If one has deleted worker VM directly from vCenter along with VM disk then TKGi worker VM will go in "unresponsive agent". Also BOSH won't be able to recover it.
BOSH will start to see error similar like below :-
{"time":1753437838,"error":{"code":450002,"message":"Timed out sending ''get_state'' to instance: ''worker/XXXXXXX'', agent-id: ''36785af9-407a-45f4-bf3d-39557fc8fe88'' after 45 seconds"}}
TKGI v1.x
Recovery Steps:-
1) "Power off" the BOSH resurrection
bosh update-resurrection off
1) Delete VM and disk reference using cck
bosh cck -d service-instance_XXXXXXXX
Using environment 'X.X.X.X' as client 'ops_manager'
Using deployment 'service-instance_XXXXXXXXX'
Task 167
Task 167 | 21:53:27 | Scanning 8 VMs: Checking VM states (00:00:21)
Task 167 | 21:53:48 | Scanning 8 VMs: 7 OK, 0 unresponsive, 1 missing, 0 unbound (00:00:00)
Task 167 | 21:53:48 | Scanning 8 persistent disks: Looking for inactive disks (00:00:42)
Task 167 | 21:54:30 | Scanning 8 persistent disks: 7 OK, 1 missing, 0 inactive, 0 mount-info mismatch (00:00:00)
Task 167 Started Sat Sep 10 21:53:27 UTC 2022
Task 167 Finished Sat Sep 10 21:54:30 UTC 2022
Task 167 Duration 00:01:03
Task 167 done
# Type Description
1 missing_vm VM for 'worker/XXXXXXXXXXXXXXX (1)' with cloud ID 'vm-XXXXXXXXXXXXX' missing.
2 missing_disk Disk 'disk-XXXXXXXXXX' (worker/XXXXXXXXXXXXXX, 20480M) is missing
2 problems
1: Skip for now
2: Recreate VM without waiting for processes to start
3: Recreate VM and wait for processes to start
4: Delete VM reference
VM for 'worker/XXXXXXXXXXXXXXX (1)' with cloud ID 'vm-XXXXXXXXXXXX' missing. (1): 4
1: Skip for now
2: Delete disk reference (DANGEROUS!)
Disk 'disk-XXXXXXXXXXX' (worker/XXXXXXXXXXXXXXX 20480M) is missing (1): 2
Continue? [yN]: y
2) Then allow BOSH task to complete the VM and disk reference deletion.
3) Now fetch TKGI service-instance manifest.
bosh manifest -d service-instance_XXXXXXXXXXXXXX > service-instance.yaml
4) To recover missing worker, deploy the manifest again.

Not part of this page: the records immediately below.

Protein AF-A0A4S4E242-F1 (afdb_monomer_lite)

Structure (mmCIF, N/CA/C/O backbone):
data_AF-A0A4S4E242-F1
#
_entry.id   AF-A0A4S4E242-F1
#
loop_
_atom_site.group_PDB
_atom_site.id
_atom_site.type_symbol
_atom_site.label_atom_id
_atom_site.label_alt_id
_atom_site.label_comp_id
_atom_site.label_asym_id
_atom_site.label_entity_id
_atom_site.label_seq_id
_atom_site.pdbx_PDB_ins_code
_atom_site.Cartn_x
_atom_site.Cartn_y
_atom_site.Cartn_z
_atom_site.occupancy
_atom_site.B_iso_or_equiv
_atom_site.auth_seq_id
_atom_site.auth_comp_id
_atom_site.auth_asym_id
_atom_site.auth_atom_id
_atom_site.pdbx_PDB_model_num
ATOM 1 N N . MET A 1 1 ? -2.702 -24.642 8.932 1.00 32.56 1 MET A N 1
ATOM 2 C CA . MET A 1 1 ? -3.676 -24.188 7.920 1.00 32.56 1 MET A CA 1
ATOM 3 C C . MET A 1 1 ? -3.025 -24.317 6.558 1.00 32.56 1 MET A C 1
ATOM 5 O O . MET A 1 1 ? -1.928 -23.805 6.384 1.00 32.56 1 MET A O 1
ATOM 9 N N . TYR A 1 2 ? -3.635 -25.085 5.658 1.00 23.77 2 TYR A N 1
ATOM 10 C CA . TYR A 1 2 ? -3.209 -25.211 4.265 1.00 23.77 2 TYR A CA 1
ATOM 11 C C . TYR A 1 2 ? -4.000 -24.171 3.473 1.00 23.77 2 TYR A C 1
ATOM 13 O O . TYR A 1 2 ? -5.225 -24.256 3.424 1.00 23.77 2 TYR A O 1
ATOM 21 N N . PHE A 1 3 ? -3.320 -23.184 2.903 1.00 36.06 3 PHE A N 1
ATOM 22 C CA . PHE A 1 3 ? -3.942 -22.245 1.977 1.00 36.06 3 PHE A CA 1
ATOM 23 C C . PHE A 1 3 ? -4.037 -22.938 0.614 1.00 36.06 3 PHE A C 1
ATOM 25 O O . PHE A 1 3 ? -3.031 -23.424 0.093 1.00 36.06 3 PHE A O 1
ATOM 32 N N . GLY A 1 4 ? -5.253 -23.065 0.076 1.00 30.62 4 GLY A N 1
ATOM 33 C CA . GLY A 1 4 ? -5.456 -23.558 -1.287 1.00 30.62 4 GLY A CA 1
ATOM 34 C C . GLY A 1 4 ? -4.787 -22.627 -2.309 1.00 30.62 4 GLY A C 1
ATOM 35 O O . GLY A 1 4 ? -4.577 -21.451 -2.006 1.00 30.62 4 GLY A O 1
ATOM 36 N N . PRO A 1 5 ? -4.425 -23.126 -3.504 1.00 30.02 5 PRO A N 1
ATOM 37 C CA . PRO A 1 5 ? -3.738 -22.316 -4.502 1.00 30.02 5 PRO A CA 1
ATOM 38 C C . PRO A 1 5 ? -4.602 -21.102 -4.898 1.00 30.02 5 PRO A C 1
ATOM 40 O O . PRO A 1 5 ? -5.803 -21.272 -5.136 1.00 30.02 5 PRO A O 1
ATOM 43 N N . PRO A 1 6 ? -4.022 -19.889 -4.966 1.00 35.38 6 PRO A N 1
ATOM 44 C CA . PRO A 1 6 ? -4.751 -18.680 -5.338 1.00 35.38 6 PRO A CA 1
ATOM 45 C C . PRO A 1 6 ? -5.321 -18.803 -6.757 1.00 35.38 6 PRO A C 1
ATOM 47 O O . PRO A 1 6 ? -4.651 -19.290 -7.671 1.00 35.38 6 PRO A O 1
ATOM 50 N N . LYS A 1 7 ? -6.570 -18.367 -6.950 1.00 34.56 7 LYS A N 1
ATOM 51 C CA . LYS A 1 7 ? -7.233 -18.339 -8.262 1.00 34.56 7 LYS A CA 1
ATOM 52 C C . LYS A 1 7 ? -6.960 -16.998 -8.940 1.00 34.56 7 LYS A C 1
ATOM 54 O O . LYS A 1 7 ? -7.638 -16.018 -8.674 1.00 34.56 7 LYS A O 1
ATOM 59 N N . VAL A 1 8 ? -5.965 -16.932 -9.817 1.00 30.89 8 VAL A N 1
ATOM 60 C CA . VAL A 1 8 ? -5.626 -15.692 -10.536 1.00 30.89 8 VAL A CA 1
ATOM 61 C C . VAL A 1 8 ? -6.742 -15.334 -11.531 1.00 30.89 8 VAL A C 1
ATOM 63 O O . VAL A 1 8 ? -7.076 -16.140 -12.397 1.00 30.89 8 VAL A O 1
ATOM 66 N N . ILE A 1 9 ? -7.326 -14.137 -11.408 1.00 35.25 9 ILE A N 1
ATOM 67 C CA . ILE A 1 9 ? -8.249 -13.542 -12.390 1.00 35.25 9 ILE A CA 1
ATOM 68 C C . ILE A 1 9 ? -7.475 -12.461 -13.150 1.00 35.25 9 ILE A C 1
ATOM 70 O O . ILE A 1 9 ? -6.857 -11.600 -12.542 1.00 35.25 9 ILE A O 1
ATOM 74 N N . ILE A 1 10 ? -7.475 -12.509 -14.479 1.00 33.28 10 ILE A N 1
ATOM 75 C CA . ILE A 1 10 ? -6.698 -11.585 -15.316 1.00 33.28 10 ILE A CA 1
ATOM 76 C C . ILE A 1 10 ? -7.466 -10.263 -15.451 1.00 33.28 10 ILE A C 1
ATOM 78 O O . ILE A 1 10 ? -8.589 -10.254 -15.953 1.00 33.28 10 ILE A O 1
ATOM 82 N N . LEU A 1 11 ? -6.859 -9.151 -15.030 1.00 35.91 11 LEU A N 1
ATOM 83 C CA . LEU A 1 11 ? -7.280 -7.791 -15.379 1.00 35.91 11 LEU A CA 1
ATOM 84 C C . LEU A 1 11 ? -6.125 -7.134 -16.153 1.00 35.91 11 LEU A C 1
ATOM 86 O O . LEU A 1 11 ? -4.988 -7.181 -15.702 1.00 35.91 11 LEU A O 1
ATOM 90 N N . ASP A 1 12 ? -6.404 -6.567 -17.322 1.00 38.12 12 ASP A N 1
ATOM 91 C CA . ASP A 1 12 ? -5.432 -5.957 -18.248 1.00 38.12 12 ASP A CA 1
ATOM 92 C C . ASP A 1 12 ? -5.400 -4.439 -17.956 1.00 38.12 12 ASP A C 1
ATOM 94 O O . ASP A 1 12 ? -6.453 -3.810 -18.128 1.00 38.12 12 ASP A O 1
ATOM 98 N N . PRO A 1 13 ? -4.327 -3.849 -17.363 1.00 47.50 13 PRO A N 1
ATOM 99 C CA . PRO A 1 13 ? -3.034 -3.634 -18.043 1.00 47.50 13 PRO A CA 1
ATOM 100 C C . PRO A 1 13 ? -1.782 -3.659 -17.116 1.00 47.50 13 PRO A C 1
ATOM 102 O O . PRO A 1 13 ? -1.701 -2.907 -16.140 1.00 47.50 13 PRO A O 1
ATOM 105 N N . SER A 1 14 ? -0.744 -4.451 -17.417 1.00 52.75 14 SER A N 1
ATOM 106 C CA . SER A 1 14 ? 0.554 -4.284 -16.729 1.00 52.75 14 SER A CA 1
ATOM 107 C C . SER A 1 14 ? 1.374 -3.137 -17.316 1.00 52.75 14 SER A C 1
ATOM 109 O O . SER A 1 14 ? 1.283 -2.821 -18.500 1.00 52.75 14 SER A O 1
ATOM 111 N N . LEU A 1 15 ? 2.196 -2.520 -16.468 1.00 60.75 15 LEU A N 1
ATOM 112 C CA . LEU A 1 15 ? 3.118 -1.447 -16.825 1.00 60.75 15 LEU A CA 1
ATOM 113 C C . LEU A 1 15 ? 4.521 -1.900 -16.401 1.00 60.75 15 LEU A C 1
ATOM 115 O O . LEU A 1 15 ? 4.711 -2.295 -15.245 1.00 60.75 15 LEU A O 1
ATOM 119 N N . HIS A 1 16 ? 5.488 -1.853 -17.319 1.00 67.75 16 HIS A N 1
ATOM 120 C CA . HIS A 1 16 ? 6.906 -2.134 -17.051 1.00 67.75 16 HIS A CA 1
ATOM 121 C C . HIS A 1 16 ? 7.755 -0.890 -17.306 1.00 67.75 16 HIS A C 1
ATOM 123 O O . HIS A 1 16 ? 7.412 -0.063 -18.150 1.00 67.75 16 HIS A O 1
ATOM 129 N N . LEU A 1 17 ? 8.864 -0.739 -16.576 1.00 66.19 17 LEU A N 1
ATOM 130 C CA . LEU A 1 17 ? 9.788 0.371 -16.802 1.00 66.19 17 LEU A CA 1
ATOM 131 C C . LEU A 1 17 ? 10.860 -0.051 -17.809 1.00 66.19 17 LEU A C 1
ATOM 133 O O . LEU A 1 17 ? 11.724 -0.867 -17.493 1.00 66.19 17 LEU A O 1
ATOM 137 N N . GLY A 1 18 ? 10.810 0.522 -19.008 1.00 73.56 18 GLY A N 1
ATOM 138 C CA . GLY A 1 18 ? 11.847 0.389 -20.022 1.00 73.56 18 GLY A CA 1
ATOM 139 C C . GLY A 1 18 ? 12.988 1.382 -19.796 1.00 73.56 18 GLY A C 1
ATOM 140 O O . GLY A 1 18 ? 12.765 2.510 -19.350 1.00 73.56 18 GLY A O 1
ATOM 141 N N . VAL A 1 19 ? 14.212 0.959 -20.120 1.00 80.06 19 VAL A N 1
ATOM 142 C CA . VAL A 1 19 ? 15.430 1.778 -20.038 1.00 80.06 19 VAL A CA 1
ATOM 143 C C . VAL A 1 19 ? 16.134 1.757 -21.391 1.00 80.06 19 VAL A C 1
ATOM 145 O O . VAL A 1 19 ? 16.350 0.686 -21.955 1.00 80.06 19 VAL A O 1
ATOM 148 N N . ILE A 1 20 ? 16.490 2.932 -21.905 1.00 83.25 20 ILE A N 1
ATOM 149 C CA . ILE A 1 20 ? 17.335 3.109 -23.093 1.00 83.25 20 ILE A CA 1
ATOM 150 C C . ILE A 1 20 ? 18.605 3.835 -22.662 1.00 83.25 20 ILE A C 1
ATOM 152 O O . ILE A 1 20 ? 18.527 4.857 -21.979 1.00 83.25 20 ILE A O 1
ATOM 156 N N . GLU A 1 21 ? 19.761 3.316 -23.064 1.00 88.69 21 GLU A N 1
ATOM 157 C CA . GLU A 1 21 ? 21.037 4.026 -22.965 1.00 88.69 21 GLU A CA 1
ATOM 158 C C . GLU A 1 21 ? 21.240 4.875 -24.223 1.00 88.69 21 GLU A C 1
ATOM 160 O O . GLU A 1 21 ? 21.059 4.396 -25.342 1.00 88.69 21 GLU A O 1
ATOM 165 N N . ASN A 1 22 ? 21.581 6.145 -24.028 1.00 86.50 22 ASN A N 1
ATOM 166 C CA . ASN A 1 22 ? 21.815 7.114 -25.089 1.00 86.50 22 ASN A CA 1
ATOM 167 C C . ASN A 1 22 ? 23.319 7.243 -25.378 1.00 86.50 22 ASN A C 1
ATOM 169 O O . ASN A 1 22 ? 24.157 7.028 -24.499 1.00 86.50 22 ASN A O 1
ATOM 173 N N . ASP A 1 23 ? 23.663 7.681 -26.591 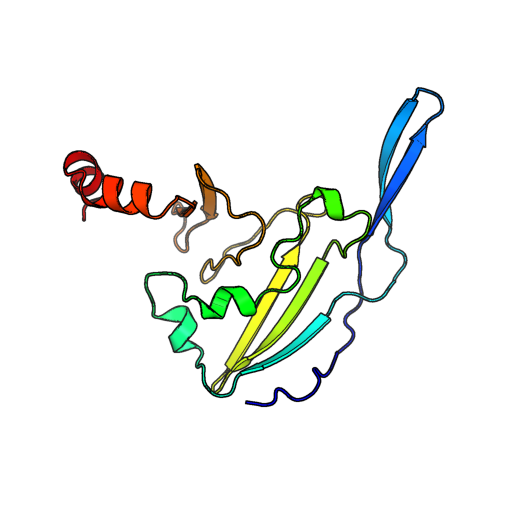1.00 91.75 23 ASP A N 1
ATOM 174 C CA . ASP A 1 23 ? 25.056 7.836 -27.047 1.00 91.75 23 ASP A CA 1
ATOM 175 C C . ASP A 1 23 ? 25.884 8.839 -26.215 1.00 91.75 23 ASP A C 1
ATOM 177 O O . ASP A 1 23 ? 27.114 8.829 -26.252 1.00 91.75 23 ASP A O 1
ATOM 181 N N . ASP A 1 24 ? 25.227 9.715 -25.454 1.00 92.00 24 ASP A N 1
ATOM 182 C CA . ASP A 1 24 ? 25.848 10.712 -24.577 1.00 92.00 24 ASP A CA 1
ATOM 183 C C . ASP A 1 24 ? 26.086 10.209 -23.138 1.00 92.00 24 ASP A C 1
ATOM 185 O O . ASP A 1 24 ? 26.376 11.008 -22.245 1.00 92.00 24 ASP A O 1
ATOM 189 N N . ASN A 1 25 ? 25.997 8.892 -22.909 1.00 86.56 25 ASN A N 1
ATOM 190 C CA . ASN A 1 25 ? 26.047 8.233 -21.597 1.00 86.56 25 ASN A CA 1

bosh -d service-instance_XXXXXXXX deploy service-instance.yaml
5) Check now if service-instance has correct number of workers in "Running" State.
6) If all up and running then we are good to "power on" the resurrection back again.
bosh update-resurrection on
Note: The recovery steps should be only used for worker nodes. The bosh persistent disk on worker nodes only has pod ephemeral data and container images. Ephemeral data can be regenerated by applications when pods are scheduled on a worker. Similarly container images can be re-fetched when pods are scheduled on a worker.